### Task details
In the records below, find the line with "ATOM 105 C CA" and repeat exactly every line from it through the line with "ATOM 113 C CA". Pictures stay out.

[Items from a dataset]
----
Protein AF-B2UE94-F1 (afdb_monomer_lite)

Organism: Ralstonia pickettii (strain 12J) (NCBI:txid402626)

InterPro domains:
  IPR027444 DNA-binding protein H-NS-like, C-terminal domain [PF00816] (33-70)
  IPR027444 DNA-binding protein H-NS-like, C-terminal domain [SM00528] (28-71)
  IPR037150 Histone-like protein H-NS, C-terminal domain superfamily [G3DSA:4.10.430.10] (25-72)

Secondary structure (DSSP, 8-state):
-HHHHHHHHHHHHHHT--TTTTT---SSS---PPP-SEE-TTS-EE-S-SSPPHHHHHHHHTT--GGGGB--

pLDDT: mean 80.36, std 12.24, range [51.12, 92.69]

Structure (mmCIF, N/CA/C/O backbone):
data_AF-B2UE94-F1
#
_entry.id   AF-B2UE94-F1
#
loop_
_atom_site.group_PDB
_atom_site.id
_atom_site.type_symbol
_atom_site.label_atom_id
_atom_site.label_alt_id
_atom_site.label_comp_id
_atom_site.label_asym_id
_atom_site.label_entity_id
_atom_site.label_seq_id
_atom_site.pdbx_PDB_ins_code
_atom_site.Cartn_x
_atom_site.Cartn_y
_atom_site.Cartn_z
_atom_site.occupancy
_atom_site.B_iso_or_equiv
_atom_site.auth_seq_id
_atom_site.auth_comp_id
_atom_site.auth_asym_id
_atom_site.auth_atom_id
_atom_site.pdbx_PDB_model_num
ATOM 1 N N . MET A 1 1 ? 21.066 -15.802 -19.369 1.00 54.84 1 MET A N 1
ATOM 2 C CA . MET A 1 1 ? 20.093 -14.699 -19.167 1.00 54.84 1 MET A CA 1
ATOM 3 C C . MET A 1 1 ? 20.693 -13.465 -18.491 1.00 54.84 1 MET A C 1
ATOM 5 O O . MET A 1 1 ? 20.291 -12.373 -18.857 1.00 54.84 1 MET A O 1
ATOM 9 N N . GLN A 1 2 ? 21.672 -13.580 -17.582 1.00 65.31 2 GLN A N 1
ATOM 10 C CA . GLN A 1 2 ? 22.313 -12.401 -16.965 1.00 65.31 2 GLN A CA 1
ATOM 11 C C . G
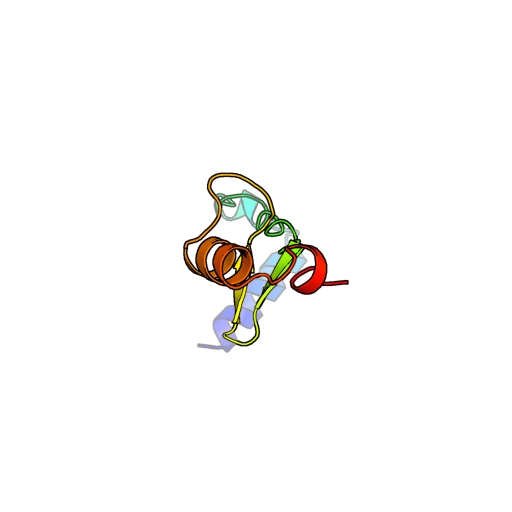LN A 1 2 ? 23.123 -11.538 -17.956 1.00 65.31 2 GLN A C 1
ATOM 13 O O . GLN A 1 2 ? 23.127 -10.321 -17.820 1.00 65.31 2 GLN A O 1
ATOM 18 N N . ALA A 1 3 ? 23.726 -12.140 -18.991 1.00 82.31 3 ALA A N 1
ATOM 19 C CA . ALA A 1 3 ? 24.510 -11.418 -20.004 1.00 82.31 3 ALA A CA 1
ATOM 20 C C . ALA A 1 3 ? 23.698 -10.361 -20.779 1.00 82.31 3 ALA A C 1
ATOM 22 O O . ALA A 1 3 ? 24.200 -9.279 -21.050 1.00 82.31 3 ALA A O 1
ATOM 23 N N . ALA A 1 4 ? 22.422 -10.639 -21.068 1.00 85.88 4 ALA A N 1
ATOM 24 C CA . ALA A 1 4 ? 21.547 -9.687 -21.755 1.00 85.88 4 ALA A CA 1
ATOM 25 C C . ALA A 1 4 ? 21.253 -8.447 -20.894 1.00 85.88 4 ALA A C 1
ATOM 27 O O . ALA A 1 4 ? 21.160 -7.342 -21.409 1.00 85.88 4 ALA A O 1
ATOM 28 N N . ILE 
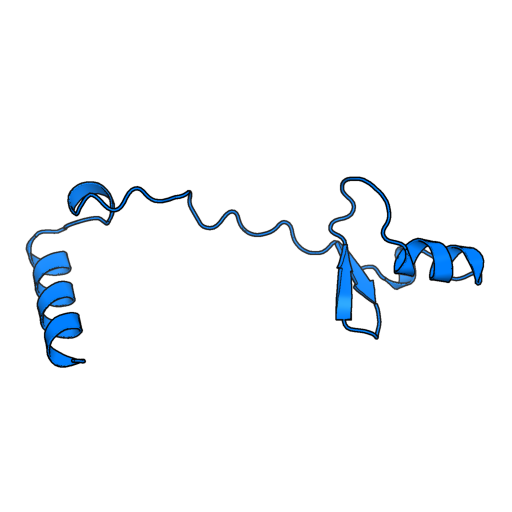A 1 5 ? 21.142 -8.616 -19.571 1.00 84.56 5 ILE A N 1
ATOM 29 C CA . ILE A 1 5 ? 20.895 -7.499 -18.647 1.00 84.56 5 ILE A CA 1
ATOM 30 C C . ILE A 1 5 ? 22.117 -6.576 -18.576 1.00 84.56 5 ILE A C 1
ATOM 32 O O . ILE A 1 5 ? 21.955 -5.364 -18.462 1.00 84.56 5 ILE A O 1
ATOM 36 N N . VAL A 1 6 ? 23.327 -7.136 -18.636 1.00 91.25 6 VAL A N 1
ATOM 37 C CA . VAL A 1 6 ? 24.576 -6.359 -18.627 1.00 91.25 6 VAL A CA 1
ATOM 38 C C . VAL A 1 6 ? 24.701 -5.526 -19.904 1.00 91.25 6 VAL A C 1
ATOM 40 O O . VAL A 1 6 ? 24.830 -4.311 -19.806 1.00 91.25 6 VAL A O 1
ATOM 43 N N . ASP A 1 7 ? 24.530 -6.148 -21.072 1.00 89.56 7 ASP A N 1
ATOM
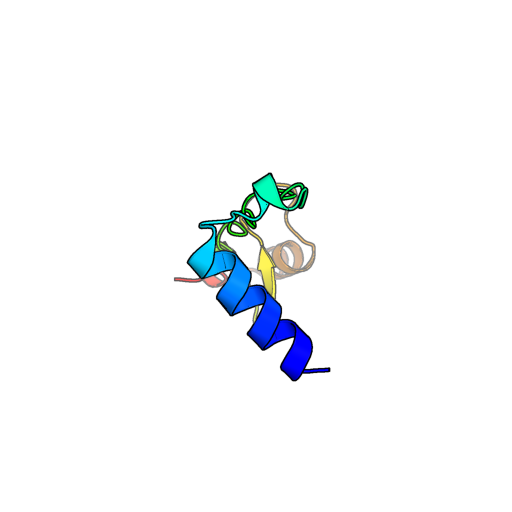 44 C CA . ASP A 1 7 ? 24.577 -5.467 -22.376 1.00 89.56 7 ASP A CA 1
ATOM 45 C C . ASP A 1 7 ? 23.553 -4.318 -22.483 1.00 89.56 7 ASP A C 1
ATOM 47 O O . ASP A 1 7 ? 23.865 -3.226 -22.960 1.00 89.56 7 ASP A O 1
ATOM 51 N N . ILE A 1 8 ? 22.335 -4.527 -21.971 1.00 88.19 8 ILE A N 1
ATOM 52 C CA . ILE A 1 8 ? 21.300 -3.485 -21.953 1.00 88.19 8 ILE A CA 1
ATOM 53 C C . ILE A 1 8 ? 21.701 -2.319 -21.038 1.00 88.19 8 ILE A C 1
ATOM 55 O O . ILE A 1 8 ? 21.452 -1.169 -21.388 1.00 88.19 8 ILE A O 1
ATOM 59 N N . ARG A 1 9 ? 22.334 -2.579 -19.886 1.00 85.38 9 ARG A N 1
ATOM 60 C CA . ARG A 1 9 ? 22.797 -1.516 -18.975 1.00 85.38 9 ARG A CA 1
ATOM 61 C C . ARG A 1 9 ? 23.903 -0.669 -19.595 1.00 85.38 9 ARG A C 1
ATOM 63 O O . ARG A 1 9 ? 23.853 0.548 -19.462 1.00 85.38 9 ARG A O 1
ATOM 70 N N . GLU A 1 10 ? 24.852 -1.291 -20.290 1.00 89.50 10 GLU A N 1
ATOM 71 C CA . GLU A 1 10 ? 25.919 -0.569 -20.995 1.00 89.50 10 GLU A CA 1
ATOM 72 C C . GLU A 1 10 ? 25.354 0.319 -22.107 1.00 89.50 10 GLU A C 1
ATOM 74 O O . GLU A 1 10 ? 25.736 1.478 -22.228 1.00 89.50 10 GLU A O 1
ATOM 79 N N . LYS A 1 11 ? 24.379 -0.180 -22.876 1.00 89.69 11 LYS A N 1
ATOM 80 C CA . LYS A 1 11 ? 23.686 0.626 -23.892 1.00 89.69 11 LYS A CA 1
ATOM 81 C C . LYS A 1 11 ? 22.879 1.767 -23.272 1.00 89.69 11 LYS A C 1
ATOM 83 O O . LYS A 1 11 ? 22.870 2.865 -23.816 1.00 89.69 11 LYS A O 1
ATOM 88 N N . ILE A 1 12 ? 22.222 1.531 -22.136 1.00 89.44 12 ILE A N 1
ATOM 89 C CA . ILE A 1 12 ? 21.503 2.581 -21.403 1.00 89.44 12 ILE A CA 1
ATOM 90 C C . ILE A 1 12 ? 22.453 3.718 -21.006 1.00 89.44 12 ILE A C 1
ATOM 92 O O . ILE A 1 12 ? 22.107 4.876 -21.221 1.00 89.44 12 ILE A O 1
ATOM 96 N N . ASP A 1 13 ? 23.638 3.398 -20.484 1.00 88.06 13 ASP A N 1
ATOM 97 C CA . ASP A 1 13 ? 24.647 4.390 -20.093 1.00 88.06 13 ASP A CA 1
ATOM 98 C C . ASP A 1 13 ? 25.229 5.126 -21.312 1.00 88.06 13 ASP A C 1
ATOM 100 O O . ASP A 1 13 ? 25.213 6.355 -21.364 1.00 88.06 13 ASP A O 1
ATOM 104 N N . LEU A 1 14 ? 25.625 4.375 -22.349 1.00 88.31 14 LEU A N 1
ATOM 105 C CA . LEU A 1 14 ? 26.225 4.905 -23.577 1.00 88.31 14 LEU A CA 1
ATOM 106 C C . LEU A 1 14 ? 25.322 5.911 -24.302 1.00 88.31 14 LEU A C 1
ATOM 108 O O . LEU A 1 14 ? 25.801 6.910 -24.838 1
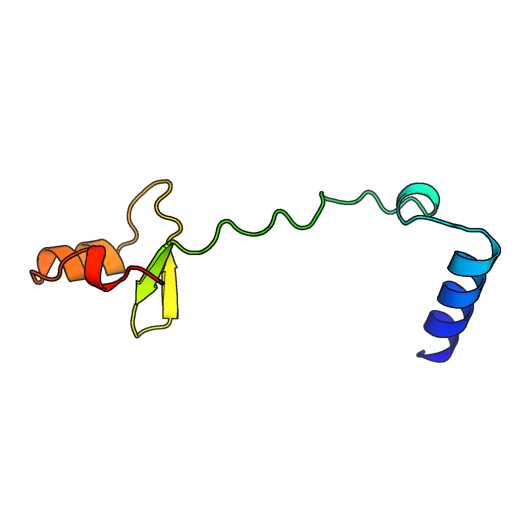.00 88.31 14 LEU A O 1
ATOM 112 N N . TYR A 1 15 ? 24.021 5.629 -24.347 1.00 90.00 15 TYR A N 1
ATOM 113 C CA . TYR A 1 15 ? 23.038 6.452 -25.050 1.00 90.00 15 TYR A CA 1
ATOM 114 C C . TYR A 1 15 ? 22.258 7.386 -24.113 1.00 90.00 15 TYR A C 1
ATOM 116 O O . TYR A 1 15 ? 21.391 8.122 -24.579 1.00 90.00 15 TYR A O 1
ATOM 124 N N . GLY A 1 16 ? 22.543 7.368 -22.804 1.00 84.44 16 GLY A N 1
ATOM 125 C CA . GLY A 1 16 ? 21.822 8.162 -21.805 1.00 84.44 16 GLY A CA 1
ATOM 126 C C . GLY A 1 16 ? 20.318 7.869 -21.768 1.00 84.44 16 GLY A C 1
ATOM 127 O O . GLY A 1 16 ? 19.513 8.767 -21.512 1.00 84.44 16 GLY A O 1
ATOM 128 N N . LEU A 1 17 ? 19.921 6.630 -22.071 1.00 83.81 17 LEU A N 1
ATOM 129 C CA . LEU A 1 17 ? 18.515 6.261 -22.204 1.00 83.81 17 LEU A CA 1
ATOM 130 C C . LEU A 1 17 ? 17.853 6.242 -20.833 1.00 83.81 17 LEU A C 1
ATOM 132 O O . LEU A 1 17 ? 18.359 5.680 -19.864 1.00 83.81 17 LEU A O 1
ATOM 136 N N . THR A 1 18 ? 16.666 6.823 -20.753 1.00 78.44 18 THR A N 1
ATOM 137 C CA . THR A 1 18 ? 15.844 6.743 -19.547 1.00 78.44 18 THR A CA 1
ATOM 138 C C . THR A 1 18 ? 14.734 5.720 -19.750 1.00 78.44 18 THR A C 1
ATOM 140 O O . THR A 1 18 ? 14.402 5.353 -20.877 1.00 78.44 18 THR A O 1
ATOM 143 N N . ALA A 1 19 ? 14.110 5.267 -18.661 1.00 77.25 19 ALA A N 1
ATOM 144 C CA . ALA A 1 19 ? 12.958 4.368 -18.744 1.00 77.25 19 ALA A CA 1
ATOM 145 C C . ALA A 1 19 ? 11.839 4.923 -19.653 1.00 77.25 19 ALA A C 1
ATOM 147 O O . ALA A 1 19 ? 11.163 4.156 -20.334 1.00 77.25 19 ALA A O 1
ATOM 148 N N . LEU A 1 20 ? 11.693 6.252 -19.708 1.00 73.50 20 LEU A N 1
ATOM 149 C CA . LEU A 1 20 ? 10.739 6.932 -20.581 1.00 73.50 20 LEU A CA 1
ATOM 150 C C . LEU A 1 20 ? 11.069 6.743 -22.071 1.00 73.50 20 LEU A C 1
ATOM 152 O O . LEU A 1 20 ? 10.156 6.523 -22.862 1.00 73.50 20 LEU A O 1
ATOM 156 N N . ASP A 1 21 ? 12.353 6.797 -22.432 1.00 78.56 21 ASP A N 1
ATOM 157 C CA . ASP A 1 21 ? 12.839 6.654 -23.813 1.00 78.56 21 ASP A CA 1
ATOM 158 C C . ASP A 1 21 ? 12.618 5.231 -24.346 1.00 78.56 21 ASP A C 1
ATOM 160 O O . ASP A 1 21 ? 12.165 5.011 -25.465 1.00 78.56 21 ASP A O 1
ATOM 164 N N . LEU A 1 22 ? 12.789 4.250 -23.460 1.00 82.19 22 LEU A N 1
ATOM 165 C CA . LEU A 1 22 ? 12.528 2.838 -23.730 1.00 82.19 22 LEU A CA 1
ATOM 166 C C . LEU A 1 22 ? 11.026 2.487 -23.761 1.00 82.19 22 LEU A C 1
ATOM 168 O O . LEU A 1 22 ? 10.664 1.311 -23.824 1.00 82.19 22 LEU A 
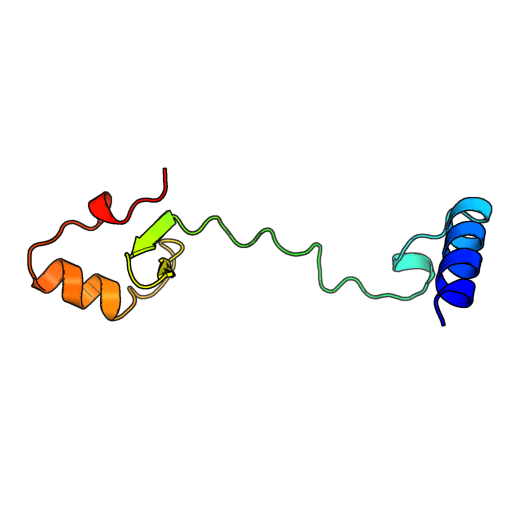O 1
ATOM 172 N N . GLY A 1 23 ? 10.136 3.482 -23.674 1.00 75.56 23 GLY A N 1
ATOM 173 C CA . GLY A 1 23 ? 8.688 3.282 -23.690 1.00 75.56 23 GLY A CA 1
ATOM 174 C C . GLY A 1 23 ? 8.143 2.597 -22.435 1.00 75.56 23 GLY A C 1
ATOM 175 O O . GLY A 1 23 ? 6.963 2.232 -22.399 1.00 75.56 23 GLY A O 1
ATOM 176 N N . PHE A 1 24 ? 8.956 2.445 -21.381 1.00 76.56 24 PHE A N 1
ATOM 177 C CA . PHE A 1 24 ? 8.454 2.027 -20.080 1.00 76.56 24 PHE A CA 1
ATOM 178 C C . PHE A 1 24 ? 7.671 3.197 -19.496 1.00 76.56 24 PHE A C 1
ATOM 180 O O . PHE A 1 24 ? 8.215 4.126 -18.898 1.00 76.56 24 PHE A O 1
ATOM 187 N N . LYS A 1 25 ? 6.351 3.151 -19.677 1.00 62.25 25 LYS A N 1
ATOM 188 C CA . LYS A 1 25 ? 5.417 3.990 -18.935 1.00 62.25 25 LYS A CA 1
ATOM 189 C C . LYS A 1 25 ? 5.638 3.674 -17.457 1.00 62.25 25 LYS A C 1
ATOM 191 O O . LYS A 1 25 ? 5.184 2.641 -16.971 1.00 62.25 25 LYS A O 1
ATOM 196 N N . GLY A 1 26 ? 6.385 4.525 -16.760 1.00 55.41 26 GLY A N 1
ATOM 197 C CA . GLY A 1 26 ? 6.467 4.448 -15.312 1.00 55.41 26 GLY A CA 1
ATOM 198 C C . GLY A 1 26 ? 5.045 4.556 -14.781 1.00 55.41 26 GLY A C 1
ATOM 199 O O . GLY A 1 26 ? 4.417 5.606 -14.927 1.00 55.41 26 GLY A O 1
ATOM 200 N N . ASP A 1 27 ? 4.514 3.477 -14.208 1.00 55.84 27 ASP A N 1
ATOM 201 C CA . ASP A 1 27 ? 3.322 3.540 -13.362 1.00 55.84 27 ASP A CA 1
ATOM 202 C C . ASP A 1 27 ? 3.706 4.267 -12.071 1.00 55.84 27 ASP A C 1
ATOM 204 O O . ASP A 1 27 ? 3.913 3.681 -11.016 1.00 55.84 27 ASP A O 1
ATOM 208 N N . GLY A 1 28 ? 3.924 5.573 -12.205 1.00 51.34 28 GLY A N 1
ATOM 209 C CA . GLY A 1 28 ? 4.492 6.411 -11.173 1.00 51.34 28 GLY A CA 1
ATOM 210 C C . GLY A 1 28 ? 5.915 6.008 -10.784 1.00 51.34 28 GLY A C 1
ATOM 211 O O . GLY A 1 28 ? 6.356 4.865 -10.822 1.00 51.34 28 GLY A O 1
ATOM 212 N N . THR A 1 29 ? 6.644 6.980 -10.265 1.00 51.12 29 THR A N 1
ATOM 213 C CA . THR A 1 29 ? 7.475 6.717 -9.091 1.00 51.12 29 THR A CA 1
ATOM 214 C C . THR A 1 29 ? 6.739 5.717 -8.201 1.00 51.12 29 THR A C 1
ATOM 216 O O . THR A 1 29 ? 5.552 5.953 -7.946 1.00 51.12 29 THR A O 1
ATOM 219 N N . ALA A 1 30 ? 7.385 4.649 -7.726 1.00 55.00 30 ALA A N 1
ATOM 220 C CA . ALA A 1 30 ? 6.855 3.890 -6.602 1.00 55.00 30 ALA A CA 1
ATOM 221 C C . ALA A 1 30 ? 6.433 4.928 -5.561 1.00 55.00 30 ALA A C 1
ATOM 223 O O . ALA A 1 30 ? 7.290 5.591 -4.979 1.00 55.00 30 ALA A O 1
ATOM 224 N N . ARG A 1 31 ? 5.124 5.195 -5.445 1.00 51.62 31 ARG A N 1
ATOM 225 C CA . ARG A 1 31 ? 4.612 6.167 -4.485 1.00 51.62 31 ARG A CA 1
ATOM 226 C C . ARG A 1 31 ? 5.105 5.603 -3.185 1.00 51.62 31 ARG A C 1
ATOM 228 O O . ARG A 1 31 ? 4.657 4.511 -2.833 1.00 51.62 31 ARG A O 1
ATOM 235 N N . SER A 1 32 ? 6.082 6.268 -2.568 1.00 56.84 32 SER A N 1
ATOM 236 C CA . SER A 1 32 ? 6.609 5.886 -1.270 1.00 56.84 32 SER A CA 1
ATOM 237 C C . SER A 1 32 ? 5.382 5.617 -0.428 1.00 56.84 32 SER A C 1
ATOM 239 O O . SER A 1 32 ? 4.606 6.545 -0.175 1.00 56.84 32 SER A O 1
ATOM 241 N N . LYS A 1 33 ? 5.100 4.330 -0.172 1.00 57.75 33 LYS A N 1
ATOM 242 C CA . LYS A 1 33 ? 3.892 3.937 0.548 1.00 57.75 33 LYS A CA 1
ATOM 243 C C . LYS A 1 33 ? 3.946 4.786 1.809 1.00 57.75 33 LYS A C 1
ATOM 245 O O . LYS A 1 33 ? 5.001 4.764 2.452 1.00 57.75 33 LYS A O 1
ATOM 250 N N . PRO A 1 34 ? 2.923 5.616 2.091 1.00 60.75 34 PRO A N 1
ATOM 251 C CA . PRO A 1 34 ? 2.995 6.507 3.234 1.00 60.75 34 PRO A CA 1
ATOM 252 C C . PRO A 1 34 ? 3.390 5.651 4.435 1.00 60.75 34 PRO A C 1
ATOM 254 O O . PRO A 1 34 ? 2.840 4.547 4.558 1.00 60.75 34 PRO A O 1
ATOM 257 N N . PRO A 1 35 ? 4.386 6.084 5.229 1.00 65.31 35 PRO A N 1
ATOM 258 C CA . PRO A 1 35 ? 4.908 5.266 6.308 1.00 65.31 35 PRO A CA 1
----
### Written solution
ATOM 105 C CA . LEU A 1 14 ? 26.225 4.905 -23.577 1.00 88.31 14 LEU A CA 1
ATOM 106 C C . LEU A 1 14 ? 25.322 5.911 -24.302 1.00 88.31 14 LEU A C 1
ATOM 108 O O . LEU A 1 14 ? 25.801 6.910 -24.838 1
.00 88.31 14 LEU A O 1
ATOM 112 N N . TYR A 1 15 ? 24.021 5.629 -24.347 1.00 90.00 15 TYR A N 1
ATOM 113 C CA . TYR A 1 15 ? 23.038 6.452 -25.050 1.00 90.00 15 TYR A CA 1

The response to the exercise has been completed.